The strike at Boeing entered its sixth week on Friday. With 33,000 International Association of Machinists (IAM) workers unemployed and on the picket line, Boeing (NYSE:BA) Production of the 737, 767 and 777 aircraft is halted, and according to even the most conservative estimates, Boeing is losing $1 billion a month as the strike continues. (Other estimates put it at up to $1 billion one week.)

Given IAM's rejection of Boeing's 25% pay increase offer and the union's refusal to consider a “best and final” offer from Boeing of 30%, one might think that the pressure is on Boeing to take this strike to settle becomes unbearable.

But something just changed – and now I believe the advantage is in Boeing's favor.

Headline risk

Is Boeing or is the union “the bad guy” in this debate? That depends on who you ask. But ask any of the 17,000 Boeing workers about to lose their jobs and it's likely they'll blame IAM.

On Friday last week, new Boeing CEO Kelly Ortberg circulated a memo within the company explaining that the IAM labor strike had put Boeing in a “difficult position” that was forcing management to make “difficult decisions.” . Those decisions include Boeing delaying the introduction of its new 777X airliner (which was to be built in Washington state, where the strike is taking place) by about a year to 2026.

The company will also end its 767 Freighter program effective 2027 once production of the 89 Boeing 767s under contract is complete. (Production of KC-76 aerial refueling aircraft for the Air Force based on the 767 design continues – so it is possible that the 767 will be revived in the future.)

Worst of all, Ortberg announced that Boeing “needs to adjust our workforce levels to align with our financial reality and set more targeted priorities.” And specifically, Boeing will “reduce the size of our total workforce by approximately 10 percent” – 17,000 workers.

What this means for Boeing and IAM

Admittedly, not all of this is the union's fault.

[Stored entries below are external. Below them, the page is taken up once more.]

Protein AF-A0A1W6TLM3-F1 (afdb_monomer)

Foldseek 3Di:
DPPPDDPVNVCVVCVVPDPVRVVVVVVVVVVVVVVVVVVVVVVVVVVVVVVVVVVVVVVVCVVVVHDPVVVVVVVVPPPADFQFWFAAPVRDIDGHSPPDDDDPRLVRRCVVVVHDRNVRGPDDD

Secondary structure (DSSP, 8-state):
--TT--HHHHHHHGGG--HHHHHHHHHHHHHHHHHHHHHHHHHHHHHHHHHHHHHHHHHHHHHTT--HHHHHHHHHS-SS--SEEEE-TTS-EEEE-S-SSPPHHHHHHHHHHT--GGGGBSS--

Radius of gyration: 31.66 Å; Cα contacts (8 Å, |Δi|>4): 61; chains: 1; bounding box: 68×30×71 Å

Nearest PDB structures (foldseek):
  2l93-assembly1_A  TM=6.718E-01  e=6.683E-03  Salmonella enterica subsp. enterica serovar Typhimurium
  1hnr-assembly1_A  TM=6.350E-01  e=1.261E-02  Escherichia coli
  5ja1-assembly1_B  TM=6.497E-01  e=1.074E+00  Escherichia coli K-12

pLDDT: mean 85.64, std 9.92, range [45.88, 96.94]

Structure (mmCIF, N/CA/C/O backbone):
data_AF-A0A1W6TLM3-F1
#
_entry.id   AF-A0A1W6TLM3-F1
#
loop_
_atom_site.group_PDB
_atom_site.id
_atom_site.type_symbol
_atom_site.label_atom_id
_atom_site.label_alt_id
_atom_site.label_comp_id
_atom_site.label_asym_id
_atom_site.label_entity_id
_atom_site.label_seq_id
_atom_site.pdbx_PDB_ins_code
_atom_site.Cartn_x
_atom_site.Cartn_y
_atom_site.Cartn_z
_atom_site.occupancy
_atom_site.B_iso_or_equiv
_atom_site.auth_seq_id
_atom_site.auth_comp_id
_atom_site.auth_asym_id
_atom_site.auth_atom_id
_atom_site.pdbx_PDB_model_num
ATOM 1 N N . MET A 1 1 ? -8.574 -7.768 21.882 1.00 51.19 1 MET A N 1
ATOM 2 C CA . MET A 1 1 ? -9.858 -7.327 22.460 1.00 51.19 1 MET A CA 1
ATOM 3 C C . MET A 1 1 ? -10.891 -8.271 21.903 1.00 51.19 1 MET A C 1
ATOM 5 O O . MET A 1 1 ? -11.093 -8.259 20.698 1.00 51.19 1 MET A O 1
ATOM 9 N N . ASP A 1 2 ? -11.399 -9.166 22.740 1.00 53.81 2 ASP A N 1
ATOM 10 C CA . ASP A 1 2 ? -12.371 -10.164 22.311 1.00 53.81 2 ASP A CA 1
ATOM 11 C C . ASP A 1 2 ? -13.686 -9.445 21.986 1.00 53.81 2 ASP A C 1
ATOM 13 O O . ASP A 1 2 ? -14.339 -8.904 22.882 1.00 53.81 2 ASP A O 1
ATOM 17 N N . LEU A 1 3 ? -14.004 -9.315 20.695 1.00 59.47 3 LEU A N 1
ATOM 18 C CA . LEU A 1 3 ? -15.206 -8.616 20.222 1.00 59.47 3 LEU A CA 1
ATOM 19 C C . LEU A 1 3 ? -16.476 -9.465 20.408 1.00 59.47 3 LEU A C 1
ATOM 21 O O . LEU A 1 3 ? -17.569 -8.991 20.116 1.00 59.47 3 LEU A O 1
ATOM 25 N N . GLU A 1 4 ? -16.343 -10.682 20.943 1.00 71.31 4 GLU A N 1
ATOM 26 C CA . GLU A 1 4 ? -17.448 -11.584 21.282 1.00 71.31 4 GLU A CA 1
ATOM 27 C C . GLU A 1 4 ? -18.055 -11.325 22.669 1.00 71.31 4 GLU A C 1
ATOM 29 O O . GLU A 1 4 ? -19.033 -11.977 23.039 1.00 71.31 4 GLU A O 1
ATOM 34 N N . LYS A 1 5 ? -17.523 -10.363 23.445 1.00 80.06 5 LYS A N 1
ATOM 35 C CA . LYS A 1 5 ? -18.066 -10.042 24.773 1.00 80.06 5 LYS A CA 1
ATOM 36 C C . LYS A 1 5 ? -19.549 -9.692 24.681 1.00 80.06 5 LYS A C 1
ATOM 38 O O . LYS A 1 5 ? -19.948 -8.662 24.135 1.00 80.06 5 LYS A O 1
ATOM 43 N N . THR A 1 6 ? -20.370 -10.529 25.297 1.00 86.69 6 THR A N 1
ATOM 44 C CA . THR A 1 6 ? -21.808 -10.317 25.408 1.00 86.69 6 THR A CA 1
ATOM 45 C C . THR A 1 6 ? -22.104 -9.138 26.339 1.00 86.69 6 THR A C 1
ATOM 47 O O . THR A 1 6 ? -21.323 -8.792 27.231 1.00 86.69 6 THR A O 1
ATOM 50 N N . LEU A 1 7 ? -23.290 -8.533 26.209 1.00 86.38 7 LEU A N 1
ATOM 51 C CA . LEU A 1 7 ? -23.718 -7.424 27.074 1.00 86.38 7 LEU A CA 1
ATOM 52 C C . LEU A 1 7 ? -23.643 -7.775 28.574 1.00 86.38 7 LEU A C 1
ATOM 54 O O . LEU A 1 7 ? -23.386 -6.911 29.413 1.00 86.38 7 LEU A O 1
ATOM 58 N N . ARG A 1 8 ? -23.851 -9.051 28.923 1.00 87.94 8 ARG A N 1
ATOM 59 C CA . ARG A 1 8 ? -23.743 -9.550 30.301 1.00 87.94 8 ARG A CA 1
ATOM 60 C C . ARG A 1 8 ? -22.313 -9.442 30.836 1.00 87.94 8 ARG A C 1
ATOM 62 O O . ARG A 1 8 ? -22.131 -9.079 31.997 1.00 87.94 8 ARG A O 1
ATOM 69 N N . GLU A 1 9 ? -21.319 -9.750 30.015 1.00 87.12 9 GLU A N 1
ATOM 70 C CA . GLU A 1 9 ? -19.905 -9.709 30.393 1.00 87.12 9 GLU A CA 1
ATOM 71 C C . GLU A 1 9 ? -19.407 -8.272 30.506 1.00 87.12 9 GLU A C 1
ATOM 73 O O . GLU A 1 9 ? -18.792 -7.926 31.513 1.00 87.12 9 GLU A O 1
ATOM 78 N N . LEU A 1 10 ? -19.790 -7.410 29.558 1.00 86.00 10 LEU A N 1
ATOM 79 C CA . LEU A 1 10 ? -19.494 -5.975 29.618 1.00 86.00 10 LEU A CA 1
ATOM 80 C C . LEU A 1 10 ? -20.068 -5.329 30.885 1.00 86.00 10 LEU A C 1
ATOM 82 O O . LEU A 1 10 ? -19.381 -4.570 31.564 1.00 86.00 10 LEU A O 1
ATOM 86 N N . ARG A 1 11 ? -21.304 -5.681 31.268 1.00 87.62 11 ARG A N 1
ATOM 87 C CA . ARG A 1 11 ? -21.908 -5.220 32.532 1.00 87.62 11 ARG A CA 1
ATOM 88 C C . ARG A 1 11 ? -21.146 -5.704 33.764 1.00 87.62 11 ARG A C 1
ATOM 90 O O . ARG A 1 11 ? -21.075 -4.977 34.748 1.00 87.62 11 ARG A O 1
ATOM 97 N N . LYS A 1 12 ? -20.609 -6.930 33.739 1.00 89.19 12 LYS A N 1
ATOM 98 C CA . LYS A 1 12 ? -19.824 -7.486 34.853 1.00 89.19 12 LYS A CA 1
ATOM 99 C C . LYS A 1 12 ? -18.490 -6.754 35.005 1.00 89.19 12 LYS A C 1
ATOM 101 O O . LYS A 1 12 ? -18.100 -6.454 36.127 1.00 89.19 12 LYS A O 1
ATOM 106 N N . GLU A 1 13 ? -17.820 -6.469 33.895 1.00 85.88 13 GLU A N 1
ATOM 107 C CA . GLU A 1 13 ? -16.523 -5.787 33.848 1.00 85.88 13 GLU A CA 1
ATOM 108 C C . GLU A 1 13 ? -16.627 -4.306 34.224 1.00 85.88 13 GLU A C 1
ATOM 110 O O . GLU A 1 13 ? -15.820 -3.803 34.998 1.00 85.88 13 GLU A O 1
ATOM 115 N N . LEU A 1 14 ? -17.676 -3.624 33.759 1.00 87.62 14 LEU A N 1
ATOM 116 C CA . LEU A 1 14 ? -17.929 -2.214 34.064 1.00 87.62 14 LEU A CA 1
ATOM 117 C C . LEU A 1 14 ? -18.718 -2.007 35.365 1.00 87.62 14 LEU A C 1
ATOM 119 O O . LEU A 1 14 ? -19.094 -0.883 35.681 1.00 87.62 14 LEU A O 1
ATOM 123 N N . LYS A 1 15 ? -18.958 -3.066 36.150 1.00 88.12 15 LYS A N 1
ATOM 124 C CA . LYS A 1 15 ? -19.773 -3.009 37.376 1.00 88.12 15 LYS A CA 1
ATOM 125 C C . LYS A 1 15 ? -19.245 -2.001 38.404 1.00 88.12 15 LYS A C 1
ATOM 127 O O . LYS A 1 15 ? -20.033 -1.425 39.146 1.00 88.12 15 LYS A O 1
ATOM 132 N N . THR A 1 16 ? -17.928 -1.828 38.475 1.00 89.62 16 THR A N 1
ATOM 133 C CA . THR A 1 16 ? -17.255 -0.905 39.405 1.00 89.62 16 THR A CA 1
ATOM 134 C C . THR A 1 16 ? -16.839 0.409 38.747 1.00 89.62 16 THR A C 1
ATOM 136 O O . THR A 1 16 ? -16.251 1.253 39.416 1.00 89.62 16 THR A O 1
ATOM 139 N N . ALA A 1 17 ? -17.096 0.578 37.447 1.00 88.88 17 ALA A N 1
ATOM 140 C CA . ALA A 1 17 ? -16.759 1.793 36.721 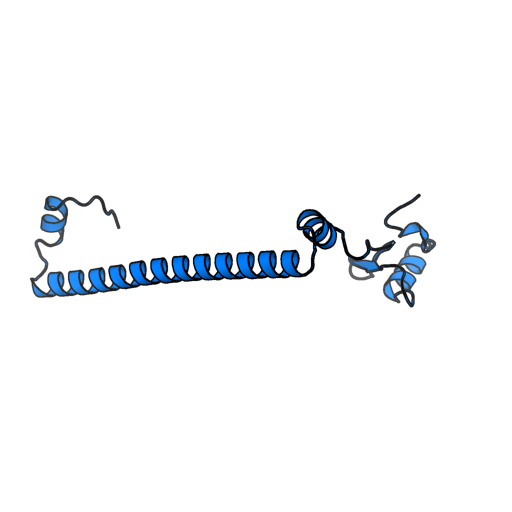1.00 88.88 17 ALA A CA 1
ATOM 141 C C . ALA A 1 17 ? -17.802 2.882 36.995 1.00 88.88 17 ALA A C 1
ATOM 143 O O . ALA A 1 17 ? -18.999 2.602 37.101 1.00 88.88 17 ALA A O 1
ATOM 144 N N . SER A 1 18 ? -17.358 4.136 37.092 1.00 92.44 18 SER A N 1
ATOM 145 C CA . SER A 1 18 ? -18.287 5.260 37.181 1.00 92.44 18 SER A CA 1
ATOM 146 C C . SER A 1 18 ? -18.906 5.557 35.812 1.00 92.44 18 SER A C 1
ATOM 148 O O . SER A 1 18 ? -18.353 5.206 34.769 1.00 92.44 18 SER A O 1
ATOM 150 N N . ILE A 1 19 ? -20.039 6.264 35.800 1.00 91.56 19 ILE A N 1
ATOM 151 C CA . ILE A 1 19 ? -20.691 6.711 34.556 1.00 91.56 19 ILE A CA 1
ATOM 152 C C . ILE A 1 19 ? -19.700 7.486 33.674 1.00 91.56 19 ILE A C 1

Boeing management did itself a disservice when it submitted a low bid for the KC-76 contract in 2011. The resulting losses continue to weigh on Boeing to this day – a key reason Boeing's defense and space business (BDS) is now loss-making and will continue to lose money as Boeing continues to build KC-76s for the Pentagon.

Speaking of space travel, this side of Boeing has also suffered unintentional errors. These include multiple malfunctions on the Starliner spacecraft and an overdue and over-budgeted space launch system, both of which (according to NASA) stem from “a recurring and deteriorating state of product quality control” and a “lack of adequately trained and experienced aerospace workers” at Boeing .”

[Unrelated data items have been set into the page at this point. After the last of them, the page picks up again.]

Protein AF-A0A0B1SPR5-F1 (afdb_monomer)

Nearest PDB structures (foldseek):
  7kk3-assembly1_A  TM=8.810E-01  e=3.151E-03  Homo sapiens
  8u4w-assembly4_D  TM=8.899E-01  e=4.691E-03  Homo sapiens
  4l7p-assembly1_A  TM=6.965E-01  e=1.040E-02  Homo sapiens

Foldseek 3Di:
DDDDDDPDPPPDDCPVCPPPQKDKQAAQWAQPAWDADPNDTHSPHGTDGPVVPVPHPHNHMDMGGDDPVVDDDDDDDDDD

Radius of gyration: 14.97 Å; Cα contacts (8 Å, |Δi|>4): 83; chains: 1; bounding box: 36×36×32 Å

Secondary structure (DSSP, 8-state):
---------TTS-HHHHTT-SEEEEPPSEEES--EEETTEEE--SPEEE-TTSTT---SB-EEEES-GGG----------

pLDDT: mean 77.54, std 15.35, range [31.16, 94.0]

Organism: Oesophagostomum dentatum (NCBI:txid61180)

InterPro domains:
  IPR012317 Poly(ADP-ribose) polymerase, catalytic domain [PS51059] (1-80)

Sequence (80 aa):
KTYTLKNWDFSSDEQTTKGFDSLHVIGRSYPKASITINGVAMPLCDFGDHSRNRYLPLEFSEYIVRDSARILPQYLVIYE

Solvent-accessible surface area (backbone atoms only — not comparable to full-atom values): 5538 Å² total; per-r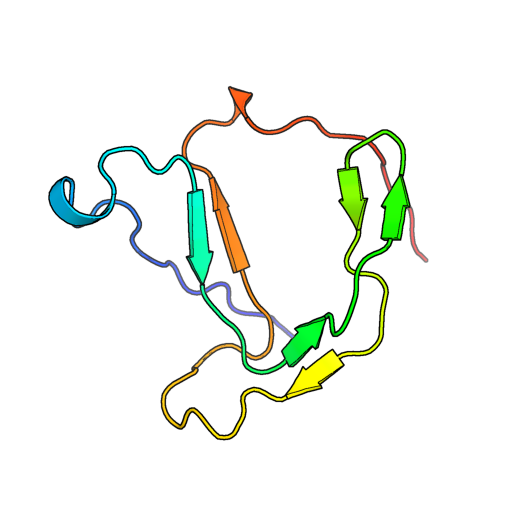esidue (Å²): 135,87,82,79,80,75,87,74,76,87,79,82,47,74,82,84,44,67,93,56,71,60,47,77,48,71,23,28,38,39,56,70,42,64,50,74,56,98,90,40,79,40,68,79,42,65,71,40,78,45,70,89,50,89,80,54,90,35,66,54,57,49,78,48,66,80,54,69,89,79,60,76,92,85,81,86,87,88,82,137

Mean predicted aligned error: 8.43 Å

Structure (mmCIF, N/CA/C/O backbone):
data_AF-A0A0B1SPR5-F1
#
_entry.id   AF-A0A0B1SPR5-F1
#
loop_
_atom_site.group_PDB
_atom_site.id
_atom_site.type_symbol
_atom_site.label_atom_id
_atom_site.label_alt_id
_atom_site.label_comp_id
_atom_site.label_asym_id
_atom_site.label_entity_id
_atom_site.label_seq_id
_atom_site.pdbx_PDB_ins_code
_atom_site.Cartn_x
_atom_site.Cartn_y
_atom_site.Cartn_z
_atom_site.occupancy
_atom_site.B_iso_or_equiv
_atom_site.auth_seq_id
_atom_site.auth_comp_id
_atom_site.auth_asym_id
_atom_site.auth_atom_id
_atom_site.pdbx_PDB_model_num
ATOM 1 N N . LYS A 1 1 ? 9.003 -19.378 -0.035 1.00 38.31 1 LYS A N 1
ATOM 2 C CA . LYS A 1 1 ? 9.922 -18.350 0.515 1.00 38.31 1 LYS A CA 1
ATOM 3 C C . LYS A 1 1 ? 9.266 -17.791 1.767 1.00 38.31 1 LYS A C 1
ATOM 5 O O . LYS A 1 1 ? 8.131 -17.354 1.664 1.00 38.31 1 LYS A O 1
ATOM 10 N N . THR A 1 2 ? 9.916 -17.875 2.923 1.00 31.16 2 THR A N 1
ATOM 11 C CA . THR A 1 2 ? 9.387 -17.325 4.180 1.00 31.16 2 THR A CA 1
ATOM 12 C C . THR A 1 2 ? 9.818 -15.867 4.255 1.00 31.16 2 THR A C 1
ATOM 14 O O . THR A 1 2 ? 11.014 -15.588 4.309 1.00 31.16 2 THR A O 1
ATOM 17 N N . TYR A 1 3 ? 8.868 -14.943 4.155 1.00 43.47 3 TYR A N 1
ATOM 18 C CA . TYR A 1 3 ? 9.142 -13.518 4.299 1.00 43.47 3 TYR A CA 1
ATOM 19 C C . TYR A 1 3 ? 9.158 -13.201 5.793 1.00 43.47 3 TYR A C 1
ATOM 21 O O . TYR A 1 3 ? 8.132 -13.293 6.462 1.00 43.47 3 TYR A O 1
ATOM 29 N N . THR A 1 4 ? 10.333 -12.898 6.336 1.00 44.16 4 THR A N 1
ATOM 30 C CA . THR A 1 4 ? 10.455 -12.441 7.720 1.00 44.16 4 THR A CA 1
ATOM 31 C C . THR A 1 4 ? 10.081 -10.967 7.755 1.00 44.16 4 THR A C 1
ATOM 33 O O . THR A 1 4 ? 10.863 -10.132 7.300 1.00 44.16 4 THR A O 1
ATOM 36 N N . LEU A 1 5 ? 8.897 -10.650 8.281 1.00 50.41 5 LEU A N 1
ATOM 37 C CA . LEU A 1 5 ? 8.541 -9.273 8.611 1.00 50.41 5 LEU A CA 1
ATOM 38 C C . LEU A 1 5 ? 9.557 -8.771 9.639 1.00 50.41 5 LEU A C 1
ATOM 40 O O . LEU A 1 5 ? 9.746 -9.388 10.692 1.00 50.41 5 LEU A O 1
ATOM 44 N N . LYS A 1 6 ? 10.271 -7.692 9.316 1.00 56.91 6 LYS A N 1
ATOM 45 C CA . LYS A 1 6 ? 11.139 -7.049 10.301 1.00 56.91 6 LYS A CA 1
ATOM 46 C C . LYS A 1 6 ? 10.238 -6.274 11.258 1.00 56.91 6 LYS A C 1
ATOM 48 O O . LYS A 1 6 ? 9.419 -5.478 10.815 1.00 56.91 6 LYS A O 1
ATOM 53 N N . ASN A 1 7 ? 10.392 -6.495 12.563 1.00 56.44 7 ASN A N 1
ATOM 54 C CA . ASN A 1 7 ? 9.734 -5.682 13.585 1.00 56.44 7 ASN A CA 1
ATOM 55 C C . ASN A 1 7 ? 10.357 -4.279 13.571 1.00 56.44 7 ASN A C 1
ATOM 57 O O . ASN A 1 7 ? 11.291 -4.001 14.322 1.00 56.44 7 ASN A O 1
ATOM 61 N N . TRP A 1 8 ? 9.891 -3.419 12.666 1.00 64.06 8 TRP A N 1
ATOM 62 C CA . TRP A 1 8 ? 10.225 -2.002 12.673 1.00 64.06 8 TRP A CA 1
ATOM 63 C C . TRP A 1 8 ? 9.546 -1.359 13.873 1.00 64.06 8 TRP A C 1
ATOM 65 O O . TRP A 1 8 ? 8.320 -1.364 13.990 1.00 64.06 8 TRP A O 1
ATOM 75 N N . ASP A 1 9 ? 10.359 -0.843 14.785 1.00 61.97 9 ASP A N 1
ATOM 76 C CA . ASP A 1 9 ? 9.863 -0.198 15.985 1.00 61.97 9 ASP A CA 1
ATOM 77 C C . ASP A 1 9 ? 9.335 1.199 15.643 1.00 61.97 9 ASP A C 1
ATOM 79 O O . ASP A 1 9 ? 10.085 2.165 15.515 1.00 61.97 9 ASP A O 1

I can't imagine that laying off 17,000 aerospace workers will help solve the latter problem. But that's just another reason IAM could come under fire for exacerbating Boeing's problems at the very moment the CEO is trying to solve them.

Boeing is playing for time

With this strike now entering its sixth week with no end in sight and the potential to last longer than the 2008 strike (which lasted almost two months), pressure will increase on both sides to return to the negotiating table and… to reach agreement.

However, Boeing will soon be able to better withstand this pressure.

As I predicted last week, Boeing is returning to its “How to Survive a Crisis” guide, first written at the height of the COVID-19 pandemic. Today, as then, Boeing suffers from a lack of liquidity to remain solvent. And today, as then, Boeing has decided to replenish its cash reserves through a combination of stock sales and debt increases.

On Tuesday, Boeing announced an additional credit agreement with four major U.S. banks, giving the company access to a $10 billion credit line – enough money to keep Boeing in business for two and a half months (assuming that Boeing is estimated to lose $1 billion). one month is correct). This alone could allow Boeing to endure a strike even longer than the one in 2008 – but Boeing is preparing plans to ensure it can last even longer if necessary.

At the same time as the loan agreement, Boeing laid out plans to raise an additional $25 billion through the sale of debt, common and preferred stock and other securities. Combined with the loan agreement, this will give Boeing access to up to $35 billion in cash should it need it – enough money to survive the longest strike IAM could possibly attempt.

The conclusion for investors

Admittedly depending on how management structures its capital raising, Boeing could Additionally, the company will end up with a massive debt load of up to $93 billion – even more debt than its own market cap – which could make the stock uninvestable. (At least I I would have serious reservations about recommending Boeing stock with so much debt. The plan therefore resembles a threat of mutually assured destruction – if the IAM continues to strike, Boeing could blow up the company, which would not be good news for either side.

But that doesn't mean the threat won't work.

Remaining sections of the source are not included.